WORK ORDER: In the material below, find the line containing "ATOM 60 N N" and the line containing "ATOM 90 C C". Output those two lines and all lines between them exactly, without pictures.

- - -

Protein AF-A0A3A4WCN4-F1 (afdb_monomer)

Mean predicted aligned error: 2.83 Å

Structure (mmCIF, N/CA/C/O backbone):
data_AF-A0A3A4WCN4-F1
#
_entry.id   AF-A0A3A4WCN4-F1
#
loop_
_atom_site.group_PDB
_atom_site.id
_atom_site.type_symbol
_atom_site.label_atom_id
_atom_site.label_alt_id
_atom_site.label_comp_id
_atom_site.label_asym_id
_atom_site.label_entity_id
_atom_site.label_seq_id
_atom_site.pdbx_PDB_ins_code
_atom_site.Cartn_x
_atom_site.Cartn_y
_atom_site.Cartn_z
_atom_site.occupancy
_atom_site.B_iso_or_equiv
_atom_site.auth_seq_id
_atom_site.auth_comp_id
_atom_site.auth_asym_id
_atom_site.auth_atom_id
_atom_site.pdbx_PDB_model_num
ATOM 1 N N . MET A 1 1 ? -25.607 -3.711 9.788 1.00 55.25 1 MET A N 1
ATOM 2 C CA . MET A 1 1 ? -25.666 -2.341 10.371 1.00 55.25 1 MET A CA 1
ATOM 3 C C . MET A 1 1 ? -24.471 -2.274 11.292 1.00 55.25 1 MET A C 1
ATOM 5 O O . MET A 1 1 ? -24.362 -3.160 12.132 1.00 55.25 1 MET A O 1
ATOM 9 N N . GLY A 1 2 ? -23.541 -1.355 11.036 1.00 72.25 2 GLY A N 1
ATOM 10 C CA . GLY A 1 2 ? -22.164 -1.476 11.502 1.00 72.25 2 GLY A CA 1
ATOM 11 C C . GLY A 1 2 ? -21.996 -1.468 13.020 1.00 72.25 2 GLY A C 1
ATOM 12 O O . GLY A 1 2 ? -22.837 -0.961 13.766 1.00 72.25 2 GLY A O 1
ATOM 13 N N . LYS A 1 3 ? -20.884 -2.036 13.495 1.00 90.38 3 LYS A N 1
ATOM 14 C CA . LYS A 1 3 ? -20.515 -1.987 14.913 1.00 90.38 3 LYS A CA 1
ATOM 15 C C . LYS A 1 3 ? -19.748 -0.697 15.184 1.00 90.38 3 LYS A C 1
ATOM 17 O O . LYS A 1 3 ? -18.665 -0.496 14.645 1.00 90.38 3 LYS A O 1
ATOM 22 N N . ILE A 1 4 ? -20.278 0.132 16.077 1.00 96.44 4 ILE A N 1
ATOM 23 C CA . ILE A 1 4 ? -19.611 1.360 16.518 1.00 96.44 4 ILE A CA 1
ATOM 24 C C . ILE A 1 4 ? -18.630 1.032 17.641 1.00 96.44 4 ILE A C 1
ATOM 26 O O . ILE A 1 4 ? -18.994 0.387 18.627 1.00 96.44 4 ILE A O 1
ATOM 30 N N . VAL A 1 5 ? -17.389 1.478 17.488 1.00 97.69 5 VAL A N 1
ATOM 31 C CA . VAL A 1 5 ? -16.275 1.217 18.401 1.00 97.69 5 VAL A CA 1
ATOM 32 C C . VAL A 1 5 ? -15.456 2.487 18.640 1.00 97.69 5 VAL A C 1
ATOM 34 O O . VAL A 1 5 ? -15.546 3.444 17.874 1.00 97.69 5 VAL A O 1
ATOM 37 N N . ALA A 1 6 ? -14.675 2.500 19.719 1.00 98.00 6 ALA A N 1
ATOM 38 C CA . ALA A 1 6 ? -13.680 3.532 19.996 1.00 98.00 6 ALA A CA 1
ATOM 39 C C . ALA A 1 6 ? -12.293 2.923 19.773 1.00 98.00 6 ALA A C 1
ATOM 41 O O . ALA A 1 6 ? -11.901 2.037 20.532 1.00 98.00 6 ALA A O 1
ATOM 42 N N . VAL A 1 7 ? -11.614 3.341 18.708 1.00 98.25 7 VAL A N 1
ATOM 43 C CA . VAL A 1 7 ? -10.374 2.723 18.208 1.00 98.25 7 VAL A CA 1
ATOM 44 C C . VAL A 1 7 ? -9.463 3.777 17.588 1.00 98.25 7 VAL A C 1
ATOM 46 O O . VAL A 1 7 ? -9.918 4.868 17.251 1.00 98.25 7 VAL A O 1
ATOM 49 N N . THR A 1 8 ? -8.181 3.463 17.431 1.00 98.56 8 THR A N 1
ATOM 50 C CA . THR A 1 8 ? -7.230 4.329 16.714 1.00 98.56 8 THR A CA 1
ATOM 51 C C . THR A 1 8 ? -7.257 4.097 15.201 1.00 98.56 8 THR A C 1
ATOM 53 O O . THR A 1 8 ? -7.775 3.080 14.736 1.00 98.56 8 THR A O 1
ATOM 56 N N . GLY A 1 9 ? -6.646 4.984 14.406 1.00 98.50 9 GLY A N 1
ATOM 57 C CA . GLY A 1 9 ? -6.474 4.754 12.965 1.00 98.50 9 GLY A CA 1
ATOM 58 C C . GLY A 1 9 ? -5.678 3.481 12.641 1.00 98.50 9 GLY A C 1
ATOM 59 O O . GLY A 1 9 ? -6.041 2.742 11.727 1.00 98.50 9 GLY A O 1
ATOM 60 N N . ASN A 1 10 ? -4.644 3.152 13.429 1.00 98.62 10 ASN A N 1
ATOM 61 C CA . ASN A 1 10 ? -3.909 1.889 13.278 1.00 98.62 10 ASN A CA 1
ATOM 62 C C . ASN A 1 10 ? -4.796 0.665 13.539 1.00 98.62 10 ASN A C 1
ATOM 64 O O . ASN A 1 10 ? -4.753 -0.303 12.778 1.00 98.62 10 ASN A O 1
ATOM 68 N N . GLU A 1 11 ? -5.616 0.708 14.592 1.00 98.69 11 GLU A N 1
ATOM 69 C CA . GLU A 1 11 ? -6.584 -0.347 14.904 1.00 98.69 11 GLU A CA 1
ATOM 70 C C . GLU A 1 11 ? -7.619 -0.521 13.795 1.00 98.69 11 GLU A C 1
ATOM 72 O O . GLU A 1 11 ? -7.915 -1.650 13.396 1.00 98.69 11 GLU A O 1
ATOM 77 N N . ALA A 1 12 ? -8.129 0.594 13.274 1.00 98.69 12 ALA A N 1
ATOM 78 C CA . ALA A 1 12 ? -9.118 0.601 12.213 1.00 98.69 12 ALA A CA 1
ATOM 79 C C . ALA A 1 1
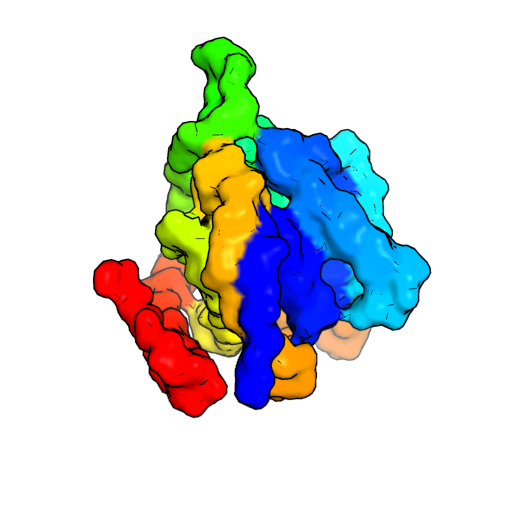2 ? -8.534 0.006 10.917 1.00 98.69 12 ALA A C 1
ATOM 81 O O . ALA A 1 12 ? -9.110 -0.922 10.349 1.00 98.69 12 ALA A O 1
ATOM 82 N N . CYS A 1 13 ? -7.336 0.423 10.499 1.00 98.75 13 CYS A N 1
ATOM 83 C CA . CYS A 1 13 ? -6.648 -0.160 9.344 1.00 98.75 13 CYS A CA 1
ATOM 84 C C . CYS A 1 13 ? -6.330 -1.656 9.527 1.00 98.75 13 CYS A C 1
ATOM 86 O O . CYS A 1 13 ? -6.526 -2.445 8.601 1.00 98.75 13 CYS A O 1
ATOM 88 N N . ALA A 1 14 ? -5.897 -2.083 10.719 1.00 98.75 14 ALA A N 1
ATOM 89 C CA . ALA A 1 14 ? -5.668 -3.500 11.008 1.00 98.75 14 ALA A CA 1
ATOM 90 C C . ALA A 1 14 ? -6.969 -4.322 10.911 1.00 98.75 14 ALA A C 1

- - -

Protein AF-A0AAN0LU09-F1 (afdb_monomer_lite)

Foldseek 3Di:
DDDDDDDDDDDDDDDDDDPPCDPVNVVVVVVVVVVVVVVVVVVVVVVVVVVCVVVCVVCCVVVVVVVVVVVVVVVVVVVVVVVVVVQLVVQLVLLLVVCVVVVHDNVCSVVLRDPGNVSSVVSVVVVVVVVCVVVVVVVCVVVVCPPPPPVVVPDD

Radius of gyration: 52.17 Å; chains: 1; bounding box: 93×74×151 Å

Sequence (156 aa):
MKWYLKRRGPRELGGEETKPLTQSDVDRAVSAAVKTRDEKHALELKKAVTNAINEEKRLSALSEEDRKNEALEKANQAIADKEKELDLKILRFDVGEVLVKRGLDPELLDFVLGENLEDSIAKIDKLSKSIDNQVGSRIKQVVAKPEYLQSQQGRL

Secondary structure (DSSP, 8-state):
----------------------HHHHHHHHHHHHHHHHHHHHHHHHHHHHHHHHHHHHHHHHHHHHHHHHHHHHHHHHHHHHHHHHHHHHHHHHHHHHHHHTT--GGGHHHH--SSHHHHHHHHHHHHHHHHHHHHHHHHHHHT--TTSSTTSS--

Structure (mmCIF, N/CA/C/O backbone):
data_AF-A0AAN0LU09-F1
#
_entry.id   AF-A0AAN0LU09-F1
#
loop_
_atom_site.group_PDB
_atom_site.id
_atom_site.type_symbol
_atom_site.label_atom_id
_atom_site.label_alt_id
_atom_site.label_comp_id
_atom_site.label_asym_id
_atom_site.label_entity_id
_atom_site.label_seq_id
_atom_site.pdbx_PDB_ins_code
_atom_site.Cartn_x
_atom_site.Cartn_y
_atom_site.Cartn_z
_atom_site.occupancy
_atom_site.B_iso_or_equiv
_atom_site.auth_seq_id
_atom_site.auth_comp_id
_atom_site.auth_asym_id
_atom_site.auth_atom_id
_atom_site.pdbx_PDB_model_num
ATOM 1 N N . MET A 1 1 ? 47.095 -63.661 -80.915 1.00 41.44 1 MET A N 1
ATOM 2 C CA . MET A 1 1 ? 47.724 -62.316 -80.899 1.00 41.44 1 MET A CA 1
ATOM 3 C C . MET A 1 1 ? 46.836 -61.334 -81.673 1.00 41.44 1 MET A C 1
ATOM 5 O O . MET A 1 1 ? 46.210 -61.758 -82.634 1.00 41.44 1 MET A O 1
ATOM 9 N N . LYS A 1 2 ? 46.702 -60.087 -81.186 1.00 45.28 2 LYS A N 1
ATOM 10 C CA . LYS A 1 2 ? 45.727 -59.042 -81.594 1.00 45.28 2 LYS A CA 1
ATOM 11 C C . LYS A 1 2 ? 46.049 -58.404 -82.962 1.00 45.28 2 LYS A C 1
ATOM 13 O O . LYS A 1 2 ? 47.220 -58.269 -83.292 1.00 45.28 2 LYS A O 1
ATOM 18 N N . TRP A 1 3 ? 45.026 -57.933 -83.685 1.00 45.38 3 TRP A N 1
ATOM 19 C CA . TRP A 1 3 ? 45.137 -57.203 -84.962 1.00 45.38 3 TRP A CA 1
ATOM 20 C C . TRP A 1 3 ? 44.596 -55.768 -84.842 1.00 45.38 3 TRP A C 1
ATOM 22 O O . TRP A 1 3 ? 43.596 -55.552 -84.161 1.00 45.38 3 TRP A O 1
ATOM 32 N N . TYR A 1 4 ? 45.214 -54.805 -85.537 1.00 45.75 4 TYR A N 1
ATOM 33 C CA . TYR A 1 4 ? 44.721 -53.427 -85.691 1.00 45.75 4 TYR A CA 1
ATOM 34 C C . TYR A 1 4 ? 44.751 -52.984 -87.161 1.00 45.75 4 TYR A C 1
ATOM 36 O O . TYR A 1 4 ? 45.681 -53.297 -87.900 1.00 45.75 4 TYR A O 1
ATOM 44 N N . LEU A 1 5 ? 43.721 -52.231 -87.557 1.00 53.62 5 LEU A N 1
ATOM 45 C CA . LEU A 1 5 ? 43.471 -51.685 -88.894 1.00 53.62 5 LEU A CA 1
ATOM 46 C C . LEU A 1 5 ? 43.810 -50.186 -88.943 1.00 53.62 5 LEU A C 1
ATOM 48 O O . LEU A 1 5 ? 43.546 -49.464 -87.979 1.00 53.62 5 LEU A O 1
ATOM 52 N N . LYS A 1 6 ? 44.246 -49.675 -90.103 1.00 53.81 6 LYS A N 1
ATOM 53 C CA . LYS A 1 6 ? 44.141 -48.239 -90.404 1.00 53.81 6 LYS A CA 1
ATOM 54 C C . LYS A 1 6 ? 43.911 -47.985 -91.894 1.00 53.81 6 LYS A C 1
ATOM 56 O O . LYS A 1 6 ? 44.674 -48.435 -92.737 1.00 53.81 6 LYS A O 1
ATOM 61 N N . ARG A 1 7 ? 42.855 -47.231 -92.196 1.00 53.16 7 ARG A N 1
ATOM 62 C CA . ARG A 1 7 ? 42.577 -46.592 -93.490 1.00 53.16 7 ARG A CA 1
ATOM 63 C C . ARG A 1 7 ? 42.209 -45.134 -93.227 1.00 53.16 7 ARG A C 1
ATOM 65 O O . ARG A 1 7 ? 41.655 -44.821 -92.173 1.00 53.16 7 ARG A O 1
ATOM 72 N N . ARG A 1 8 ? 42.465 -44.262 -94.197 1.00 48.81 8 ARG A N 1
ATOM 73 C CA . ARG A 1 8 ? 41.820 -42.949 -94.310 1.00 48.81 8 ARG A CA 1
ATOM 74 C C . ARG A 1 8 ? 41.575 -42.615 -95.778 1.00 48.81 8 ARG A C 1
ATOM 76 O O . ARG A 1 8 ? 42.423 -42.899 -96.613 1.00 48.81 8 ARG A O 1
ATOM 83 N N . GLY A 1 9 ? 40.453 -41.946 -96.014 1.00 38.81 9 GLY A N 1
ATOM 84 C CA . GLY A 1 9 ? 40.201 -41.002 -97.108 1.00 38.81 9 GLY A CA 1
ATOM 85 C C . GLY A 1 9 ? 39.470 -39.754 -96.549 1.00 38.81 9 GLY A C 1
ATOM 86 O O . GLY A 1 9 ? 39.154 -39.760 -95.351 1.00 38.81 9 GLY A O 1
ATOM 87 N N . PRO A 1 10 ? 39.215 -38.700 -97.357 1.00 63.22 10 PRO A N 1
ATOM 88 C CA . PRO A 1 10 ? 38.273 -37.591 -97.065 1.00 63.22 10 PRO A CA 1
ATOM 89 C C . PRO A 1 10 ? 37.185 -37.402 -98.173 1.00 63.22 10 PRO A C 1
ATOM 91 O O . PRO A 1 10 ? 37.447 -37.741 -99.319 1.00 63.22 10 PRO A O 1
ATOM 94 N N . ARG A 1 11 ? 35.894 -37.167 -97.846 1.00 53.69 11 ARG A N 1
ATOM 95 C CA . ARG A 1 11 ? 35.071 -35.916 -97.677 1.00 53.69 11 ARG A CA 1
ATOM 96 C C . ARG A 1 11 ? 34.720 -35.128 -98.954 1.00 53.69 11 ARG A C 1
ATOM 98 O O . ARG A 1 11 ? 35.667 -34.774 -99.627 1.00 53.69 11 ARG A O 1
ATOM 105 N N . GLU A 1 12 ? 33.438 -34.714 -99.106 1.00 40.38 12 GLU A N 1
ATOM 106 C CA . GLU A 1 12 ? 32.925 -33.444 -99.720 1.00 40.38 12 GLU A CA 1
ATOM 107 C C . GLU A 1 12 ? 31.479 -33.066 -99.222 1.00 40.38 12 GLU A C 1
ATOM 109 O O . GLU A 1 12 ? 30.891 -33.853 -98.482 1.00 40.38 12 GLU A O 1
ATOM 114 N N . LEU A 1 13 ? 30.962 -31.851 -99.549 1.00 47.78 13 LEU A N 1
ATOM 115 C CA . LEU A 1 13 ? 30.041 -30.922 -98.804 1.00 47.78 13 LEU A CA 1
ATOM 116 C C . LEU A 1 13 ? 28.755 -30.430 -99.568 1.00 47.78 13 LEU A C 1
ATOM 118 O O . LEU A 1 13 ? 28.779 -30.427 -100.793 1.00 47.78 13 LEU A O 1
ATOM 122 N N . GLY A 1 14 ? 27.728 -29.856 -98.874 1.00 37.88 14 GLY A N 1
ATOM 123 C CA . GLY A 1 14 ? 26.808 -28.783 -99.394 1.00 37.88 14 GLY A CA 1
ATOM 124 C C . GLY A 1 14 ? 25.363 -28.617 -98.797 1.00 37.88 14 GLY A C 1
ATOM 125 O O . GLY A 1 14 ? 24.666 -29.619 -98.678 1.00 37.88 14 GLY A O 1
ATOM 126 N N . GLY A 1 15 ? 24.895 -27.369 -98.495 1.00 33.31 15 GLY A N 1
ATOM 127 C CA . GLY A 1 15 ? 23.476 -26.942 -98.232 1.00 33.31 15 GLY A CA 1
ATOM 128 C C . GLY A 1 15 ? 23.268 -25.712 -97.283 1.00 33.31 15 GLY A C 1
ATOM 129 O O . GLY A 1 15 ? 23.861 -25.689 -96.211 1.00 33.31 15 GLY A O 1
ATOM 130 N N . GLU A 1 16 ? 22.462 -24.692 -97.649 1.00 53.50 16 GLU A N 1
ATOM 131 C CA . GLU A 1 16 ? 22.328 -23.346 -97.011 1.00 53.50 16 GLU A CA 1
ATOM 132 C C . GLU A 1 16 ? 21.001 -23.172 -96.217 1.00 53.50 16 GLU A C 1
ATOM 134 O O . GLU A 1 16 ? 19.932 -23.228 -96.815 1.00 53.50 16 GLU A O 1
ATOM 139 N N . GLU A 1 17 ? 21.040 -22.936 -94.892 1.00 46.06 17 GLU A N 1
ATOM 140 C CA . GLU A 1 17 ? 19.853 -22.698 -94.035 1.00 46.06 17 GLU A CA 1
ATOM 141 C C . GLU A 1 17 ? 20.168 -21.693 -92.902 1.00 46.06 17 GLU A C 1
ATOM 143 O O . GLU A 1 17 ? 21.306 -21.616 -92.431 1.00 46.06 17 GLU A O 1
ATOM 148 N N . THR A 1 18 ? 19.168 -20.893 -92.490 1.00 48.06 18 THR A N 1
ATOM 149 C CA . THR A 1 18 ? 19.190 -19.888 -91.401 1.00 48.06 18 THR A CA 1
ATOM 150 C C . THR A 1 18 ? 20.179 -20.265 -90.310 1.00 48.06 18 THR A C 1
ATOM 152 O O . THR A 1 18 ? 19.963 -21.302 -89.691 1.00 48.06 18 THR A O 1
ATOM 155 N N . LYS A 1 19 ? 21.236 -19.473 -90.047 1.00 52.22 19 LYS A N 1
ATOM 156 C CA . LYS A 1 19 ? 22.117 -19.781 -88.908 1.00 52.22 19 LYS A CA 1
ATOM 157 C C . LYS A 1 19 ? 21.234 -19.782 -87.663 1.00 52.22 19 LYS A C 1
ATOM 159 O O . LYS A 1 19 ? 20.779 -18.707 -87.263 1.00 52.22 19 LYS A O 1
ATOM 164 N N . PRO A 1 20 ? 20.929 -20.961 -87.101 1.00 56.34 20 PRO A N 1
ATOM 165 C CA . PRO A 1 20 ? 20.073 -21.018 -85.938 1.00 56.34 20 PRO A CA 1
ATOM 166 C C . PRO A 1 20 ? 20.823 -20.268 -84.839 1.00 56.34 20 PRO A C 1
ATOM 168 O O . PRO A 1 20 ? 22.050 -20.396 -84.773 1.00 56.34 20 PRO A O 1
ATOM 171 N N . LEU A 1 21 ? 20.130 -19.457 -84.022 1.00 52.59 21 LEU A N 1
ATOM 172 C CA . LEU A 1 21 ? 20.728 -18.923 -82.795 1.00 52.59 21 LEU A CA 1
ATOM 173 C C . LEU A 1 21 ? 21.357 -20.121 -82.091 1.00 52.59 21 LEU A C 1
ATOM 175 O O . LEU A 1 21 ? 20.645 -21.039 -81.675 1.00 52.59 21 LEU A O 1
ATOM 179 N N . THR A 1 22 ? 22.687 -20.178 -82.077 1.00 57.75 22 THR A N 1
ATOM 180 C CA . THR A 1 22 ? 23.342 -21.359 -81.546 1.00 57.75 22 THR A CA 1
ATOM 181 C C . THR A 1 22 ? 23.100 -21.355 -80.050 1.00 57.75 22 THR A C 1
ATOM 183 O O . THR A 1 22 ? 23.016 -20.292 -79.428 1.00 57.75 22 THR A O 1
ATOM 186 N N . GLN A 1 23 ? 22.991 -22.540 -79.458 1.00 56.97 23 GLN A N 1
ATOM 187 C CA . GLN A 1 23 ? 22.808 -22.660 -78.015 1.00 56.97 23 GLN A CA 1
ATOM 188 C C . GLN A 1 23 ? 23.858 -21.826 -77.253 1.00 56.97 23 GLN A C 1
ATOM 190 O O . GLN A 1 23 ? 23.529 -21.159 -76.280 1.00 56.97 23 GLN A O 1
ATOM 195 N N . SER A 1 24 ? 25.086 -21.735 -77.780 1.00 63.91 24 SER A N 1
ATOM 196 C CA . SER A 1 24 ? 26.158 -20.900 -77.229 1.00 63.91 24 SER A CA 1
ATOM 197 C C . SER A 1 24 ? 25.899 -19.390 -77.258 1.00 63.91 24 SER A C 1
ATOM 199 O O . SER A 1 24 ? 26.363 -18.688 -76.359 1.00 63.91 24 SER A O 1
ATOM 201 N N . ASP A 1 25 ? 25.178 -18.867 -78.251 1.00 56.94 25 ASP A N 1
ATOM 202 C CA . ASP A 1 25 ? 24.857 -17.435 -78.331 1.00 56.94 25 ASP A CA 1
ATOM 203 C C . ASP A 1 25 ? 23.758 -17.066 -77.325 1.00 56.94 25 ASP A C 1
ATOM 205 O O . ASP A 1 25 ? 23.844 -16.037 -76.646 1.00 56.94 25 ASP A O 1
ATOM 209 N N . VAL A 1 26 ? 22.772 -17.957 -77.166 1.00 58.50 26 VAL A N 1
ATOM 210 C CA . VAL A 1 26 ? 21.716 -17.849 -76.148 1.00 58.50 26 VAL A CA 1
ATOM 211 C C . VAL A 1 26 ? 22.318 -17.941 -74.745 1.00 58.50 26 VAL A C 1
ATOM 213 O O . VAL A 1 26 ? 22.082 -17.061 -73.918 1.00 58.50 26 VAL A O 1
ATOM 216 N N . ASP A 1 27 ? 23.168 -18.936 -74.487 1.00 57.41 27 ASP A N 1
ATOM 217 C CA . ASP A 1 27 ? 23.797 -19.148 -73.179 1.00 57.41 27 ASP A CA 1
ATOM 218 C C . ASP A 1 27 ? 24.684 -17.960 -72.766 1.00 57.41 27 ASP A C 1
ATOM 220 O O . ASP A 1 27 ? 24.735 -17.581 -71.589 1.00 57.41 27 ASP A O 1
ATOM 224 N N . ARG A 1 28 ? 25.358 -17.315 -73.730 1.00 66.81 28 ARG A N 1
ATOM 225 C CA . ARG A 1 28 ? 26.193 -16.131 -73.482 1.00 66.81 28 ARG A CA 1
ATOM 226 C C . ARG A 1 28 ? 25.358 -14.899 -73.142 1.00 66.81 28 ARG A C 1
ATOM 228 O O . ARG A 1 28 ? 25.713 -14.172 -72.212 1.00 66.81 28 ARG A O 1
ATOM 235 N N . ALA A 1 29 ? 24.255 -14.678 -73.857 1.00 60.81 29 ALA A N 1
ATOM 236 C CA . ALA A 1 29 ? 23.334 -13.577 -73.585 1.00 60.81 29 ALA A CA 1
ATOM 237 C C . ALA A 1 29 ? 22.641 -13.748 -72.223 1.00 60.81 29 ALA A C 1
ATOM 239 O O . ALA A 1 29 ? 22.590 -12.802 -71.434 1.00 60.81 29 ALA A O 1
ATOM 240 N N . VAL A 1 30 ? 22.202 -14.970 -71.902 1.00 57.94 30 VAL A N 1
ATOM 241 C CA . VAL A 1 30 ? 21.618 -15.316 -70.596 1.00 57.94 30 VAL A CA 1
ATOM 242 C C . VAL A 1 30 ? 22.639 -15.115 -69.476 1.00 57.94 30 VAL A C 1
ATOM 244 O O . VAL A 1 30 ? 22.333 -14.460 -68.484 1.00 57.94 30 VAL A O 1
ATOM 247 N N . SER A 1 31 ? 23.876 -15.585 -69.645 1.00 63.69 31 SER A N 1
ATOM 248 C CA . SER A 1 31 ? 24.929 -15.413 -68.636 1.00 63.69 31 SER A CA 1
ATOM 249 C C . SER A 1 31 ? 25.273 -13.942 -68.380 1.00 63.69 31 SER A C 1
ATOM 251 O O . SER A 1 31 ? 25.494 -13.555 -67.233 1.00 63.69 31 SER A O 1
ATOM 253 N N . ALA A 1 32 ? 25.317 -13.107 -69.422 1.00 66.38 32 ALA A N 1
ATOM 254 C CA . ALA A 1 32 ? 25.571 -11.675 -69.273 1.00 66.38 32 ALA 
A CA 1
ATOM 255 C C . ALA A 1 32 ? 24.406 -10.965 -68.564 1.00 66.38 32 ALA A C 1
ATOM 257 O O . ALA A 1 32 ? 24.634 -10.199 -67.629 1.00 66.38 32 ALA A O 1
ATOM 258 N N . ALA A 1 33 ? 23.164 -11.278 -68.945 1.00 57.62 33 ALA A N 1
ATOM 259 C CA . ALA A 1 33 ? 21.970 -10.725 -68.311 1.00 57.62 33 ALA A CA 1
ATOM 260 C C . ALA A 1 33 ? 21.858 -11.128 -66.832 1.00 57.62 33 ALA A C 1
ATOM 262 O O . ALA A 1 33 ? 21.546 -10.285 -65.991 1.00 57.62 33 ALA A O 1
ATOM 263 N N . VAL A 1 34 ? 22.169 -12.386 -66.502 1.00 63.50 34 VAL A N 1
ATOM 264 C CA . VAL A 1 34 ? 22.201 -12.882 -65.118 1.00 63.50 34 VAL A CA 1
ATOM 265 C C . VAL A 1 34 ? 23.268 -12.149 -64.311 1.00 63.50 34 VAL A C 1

- - -

SOLUTION TO THE PROBLEM:
ATOM 60 N N . ASN A 1 10 ? -4.644 3.152 13.429 1.00 98.62 10 ASN A N 1
ATOM 61 C CA . ASN A 1 10 ? -3.909 1.889 13.278 1.00 98.62 10 ASN A CA 1
ATOM 62 C C . ASN A 1 10 ? -4.796 0.665 13.539 1.00 98.62 10 ASN A C 1
ATOM 64 O O . ASN A 1 10 ? -4.753 -0.303 12.778 1.00 98.62 10 ASN A O 1
ATOM 68 N N . GLU A 1 11 ? -5.616 0.708 14.592 1.00 98.69 11 GLU A N 1
ATOM 69 C CA . GLU A 1 11 ? -6.584 -0.347 14.904 1.00 98.69 11 GLU A CA 1
ATOM 70 C C . GLU A 1 11 ? -7.619 -0.521 13.795 1.00 98.69 11 GLU A C 1
ATOM 72 O O . GLU A 1 11 ? -7.915 -1.650 13.396 1.00 98.69 11 GLU A O 1
ATOM 77 N N . ALA A 1 12 ? -8.129 0.594 13.274 1.00 98.69 12 ALA A N 1
ATOM 78 C CA . ALA A 1 12 ? -9.118 0.601 12.213 1.00 98.69 12 ALA A CA 1
ATOM 79 C C . ALA A 1 1
2 ? -8.534 0.006 10.917 1.00 98.69 12 ALA A C 1
ATOM 81 O O . ALA A 1 12 ? -9.110 -0.922 10.349 1.00 98.69 12 ALA A O 1
ATOM 82 N N . CYS A 1 13 ? -7.336 0.423 10.499 1.00 98.75 13 CYS A N 1
ATOM 83 C CA . CYS A 1 13 ? -6.648 -0.160 9.344 1.00 98.75 13 CYS A CA 1
ATOM 84 C C . CYS A 1 13 ? -6.330 -1.656 9.527 1.00 98.75 13 CYS A C 1
ATOM 86 O O . CYS A 1 13 ? -6.526 -2.445 8.601 1.00 98.75 13 CYS A O 1
ATOM 88 N N . ALA A 1 14 ? -5.897 -2.083 10.719 1.00 98.75 14 ALA A N 1
ATOM 89 C CA . ALA A 1 14 ? -5.668 -3.500 11.008 1.00 98.75 14 ALA A CA 1
ATOM 90 C C . ALA A 1 14 ? -6.969 -4.322 10.911 1.00 98.75 14 ALA A C 1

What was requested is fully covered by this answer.